In tal senso, il Piano del lavoro, oltre a rappresentare una politica economica, sociale e ambientale alternativa al liberismo e all’austerità, sin dal 2013 introduceva un nuovo metodo, una nuova interpretazione della stessa confederalità, che comporta la necessità di tessere reti e alleanze. Alla base della contrattazione dello sviluppo e della programmazione negoziata, infatti, insiste l’intraprendenza ad andare oltre i confini sindacali tradizionali, oltre gli stessi luoghi di lavoro, tracciando una condivisione delle priorità, dei progetti e delle stesse istituzioni per una nuova idea di cittadinanza e, di conseguenza, di Stato sociale.

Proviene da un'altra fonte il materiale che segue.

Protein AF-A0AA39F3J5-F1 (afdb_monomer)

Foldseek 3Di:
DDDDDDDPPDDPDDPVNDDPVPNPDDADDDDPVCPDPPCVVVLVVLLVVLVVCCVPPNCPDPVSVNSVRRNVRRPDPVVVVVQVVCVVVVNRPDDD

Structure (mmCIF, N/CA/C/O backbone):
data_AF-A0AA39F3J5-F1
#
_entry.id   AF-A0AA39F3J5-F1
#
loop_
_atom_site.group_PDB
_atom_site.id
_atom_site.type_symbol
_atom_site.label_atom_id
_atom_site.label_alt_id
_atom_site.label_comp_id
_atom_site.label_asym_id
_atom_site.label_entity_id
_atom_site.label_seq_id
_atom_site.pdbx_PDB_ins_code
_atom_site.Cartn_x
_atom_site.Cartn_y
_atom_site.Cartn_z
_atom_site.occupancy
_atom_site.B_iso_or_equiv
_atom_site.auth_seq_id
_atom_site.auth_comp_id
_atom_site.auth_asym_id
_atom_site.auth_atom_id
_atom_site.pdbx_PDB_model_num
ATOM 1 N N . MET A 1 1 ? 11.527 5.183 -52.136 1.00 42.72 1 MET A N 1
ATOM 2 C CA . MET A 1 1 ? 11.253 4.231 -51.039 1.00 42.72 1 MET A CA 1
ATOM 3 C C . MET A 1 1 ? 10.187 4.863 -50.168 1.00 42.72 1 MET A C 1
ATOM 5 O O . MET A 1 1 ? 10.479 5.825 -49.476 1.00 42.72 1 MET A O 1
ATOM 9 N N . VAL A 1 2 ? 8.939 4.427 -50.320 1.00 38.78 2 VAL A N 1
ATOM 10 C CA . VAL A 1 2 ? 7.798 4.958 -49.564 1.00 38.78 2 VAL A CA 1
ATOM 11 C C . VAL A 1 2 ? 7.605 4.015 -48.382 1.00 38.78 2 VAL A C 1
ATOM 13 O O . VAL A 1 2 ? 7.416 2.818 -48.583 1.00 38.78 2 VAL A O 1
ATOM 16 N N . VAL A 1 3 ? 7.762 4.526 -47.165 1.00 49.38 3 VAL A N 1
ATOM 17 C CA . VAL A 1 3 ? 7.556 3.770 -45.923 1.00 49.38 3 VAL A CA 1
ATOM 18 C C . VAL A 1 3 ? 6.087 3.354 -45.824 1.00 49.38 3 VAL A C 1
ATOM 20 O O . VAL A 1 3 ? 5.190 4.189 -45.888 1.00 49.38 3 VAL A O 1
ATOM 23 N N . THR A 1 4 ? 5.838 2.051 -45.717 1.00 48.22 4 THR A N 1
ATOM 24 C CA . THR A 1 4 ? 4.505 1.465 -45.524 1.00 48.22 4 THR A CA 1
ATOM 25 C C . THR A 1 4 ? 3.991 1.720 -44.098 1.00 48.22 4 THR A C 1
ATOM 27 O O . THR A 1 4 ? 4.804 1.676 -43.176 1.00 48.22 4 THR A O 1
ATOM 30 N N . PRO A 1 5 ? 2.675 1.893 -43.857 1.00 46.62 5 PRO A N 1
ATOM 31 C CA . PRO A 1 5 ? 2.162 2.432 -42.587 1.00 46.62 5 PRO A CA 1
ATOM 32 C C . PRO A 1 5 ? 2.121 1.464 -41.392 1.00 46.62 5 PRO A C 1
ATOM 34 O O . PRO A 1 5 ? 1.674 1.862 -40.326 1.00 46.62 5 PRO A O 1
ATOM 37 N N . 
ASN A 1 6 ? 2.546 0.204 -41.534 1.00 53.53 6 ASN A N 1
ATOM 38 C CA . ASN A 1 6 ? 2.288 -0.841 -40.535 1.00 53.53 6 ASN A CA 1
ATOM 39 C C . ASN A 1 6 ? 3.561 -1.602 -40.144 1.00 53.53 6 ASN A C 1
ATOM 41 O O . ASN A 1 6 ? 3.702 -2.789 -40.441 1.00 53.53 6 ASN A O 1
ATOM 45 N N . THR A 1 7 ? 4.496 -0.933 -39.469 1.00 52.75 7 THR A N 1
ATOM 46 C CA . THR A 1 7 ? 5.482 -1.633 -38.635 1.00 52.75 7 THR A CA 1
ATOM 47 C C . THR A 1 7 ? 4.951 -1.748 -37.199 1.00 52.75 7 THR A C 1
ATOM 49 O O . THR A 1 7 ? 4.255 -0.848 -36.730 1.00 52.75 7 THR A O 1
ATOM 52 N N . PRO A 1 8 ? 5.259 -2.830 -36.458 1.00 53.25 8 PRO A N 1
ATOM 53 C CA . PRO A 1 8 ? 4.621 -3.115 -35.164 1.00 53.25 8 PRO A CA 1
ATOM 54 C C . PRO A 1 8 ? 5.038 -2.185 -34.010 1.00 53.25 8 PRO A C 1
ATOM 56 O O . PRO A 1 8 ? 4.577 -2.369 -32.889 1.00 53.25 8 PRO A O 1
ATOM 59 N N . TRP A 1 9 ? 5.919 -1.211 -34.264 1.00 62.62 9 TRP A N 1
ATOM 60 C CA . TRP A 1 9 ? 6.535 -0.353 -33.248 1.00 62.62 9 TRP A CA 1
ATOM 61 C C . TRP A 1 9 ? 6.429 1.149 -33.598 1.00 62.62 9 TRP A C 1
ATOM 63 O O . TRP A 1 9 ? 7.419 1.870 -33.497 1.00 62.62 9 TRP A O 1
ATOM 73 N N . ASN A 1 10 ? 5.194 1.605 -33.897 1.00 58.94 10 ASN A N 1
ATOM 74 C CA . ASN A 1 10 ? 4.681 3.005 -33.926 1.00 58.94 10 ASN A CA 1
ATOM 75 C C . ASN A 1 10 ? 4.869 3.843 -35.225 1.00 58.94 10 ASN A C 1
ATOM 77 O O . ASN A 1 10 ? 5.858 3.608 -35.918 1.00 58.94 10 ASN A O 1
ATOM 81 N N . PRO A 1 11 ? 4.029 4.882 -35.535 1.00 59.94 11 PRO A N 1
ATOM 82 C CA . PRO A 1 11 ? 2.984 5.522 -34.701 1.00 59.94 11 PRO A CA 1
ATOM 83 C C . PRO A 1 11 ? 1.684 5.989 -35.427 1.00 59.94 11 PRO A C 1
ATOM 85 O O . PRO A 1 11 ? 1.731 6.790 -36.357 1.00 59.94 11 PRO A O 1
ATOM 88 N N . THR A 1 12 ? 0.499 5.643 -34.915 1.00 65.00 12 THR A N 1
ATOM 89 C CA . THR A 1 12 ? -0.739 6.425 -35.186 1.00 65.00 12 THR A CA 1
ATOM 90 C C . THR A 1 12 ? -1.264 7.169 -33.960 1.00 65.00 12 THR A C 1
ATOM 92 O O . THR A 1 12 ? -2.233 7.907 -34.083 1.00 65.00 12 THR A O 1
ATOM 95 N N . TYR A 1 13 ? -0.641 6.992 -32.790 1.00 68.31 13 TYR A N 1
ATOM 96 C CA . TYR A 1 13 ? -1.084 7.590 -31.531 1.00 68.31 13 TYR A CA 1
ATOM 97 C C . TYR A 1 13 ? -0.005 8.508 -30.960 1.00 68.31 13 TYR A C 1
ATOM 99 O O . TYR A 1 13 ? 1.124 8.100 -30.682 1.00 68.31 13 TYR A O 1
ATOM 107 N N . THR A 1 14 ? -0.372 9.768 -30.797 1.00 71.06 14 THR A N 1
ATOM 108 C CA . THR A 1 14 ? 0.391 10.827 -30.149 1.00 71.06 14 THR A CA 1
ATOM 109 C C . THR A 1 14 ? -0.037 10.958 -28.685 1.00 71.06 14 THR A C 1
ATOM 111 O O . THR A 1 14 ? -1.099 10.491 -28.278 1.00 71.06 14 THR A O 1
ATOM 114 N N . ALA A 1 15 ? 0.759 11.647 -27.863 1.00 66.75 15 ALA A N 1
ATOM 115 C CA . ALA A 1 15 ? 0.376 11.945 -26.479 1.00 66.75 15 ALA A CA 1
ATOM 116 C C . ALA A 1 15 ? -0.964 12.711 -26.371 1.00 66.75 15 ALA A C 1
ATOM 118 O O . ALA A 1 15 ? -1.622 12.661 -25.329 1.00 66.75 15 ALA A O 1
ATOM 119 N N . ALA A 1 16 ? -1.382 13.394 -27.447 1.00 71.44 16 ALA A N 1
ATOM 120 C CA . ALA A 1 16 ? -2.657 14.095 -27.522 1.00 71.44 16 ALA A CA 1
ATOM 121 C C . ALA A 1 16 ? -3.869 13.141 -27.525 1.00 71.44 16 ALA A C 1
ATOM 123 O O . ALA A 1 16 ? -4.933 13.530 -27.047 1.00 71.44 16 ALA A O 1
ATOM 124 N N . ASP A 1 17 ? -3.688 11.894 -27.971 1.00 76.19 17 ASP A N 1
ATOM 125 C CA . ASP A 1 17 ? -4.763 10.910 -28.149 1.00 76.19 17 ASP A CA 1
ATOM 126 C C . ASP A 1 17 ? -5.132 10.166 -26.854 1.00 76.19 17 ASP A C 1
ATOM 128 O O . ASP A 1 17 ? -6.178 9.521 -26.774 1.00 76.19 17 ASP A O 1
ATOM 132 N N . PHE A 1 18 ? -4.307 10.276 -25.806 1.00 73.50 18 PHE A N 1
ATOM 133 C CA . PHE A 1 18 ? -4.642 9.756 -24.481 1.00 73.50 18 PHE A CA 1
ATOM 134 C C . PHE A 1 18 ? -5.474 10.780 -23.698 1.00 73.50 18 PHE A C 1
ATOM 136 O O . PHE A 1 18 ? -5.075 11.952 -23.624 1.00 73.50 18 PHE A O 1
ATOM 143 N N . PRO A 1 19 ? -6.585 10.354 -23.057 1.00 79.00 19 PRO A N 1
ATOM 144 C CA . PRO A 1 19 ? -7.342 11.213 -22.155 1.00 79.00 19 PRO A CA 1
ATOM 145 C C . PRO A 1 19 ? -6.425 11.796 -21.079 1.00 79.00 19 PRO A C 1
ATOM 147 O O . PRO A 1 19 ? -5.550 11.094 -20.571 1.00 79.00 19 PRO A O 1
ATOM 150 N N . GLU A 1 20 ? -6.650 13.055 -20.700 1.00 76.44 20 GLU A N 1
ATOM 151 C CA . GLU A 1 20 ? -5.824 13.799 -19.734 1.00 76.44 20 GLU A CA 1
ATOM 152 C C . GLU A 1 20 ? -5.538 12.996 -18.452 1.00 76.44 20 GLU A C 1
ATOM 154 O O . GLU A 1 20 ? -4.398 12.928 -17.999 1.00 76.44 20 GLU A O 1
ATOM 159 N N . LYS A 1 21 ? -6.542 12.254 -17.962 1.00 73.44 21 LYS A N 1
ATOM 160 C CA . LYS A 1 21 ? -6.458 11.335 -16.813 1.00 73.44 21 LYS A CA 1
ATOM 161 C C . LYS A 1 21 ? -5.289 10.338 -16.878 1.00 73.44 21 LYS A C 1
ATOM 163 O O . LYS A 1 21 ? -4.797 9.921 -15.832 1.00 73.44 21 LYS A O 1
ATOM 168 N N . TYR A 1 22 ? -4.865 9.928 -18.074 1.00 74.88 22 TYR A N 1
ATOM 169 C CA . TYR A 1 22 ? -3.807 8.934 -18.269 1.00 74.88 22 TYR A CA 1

Se, però, lo scopo della contrattazione territoriale dello sviluppo è principalmente quello di affiancare la tradizionale contrattazione sociale per promuovere gli investimenti, la creazione di lavoro e l'aumento dei salari, un sistema di alleanze può altresì essere esteso a finalità anche più ambiziose.
Un importante esempio possiamo ritrovarlo nella manifestazione Sei1dinoi dello scorso 1° dicembre a Roma, indetta a seguito dell’approvazione del cosiddetto “Decreto sicurezza e immigrazione”, con cui la Cgil e tante altre associazioni e movimenti hanno espresso la loro idea di cittadinanza, di condivisione e di inclusività. A dettare il passo del corteo sono stati gli slogan di civiltà e giustizia sociale, ma il pensiero che correva dietro il fiume di persone riguardava una visione di sviluppo e di welfare della città, in cui la lotta alle disuguaglianze passa per il riconoscimento del lavoro, di un salario, di un reddito, di un fisco equo, di servizi pubblici universali, di politiche sociali, di sostenibilità ambientale, di sviluppo urbano e di diritto all’abitazione, attraverso i quali può essere agevolmente declinato il diritto all’accoglienza per i migranti. E tali diritti e obiettivi si fondano sull’eguaglianza, la solidarietà, l’universalità, la giustizia sociale, l’accoglienza e la stessa partecipazione, esattamente come previsto dalla nostra Costituzione.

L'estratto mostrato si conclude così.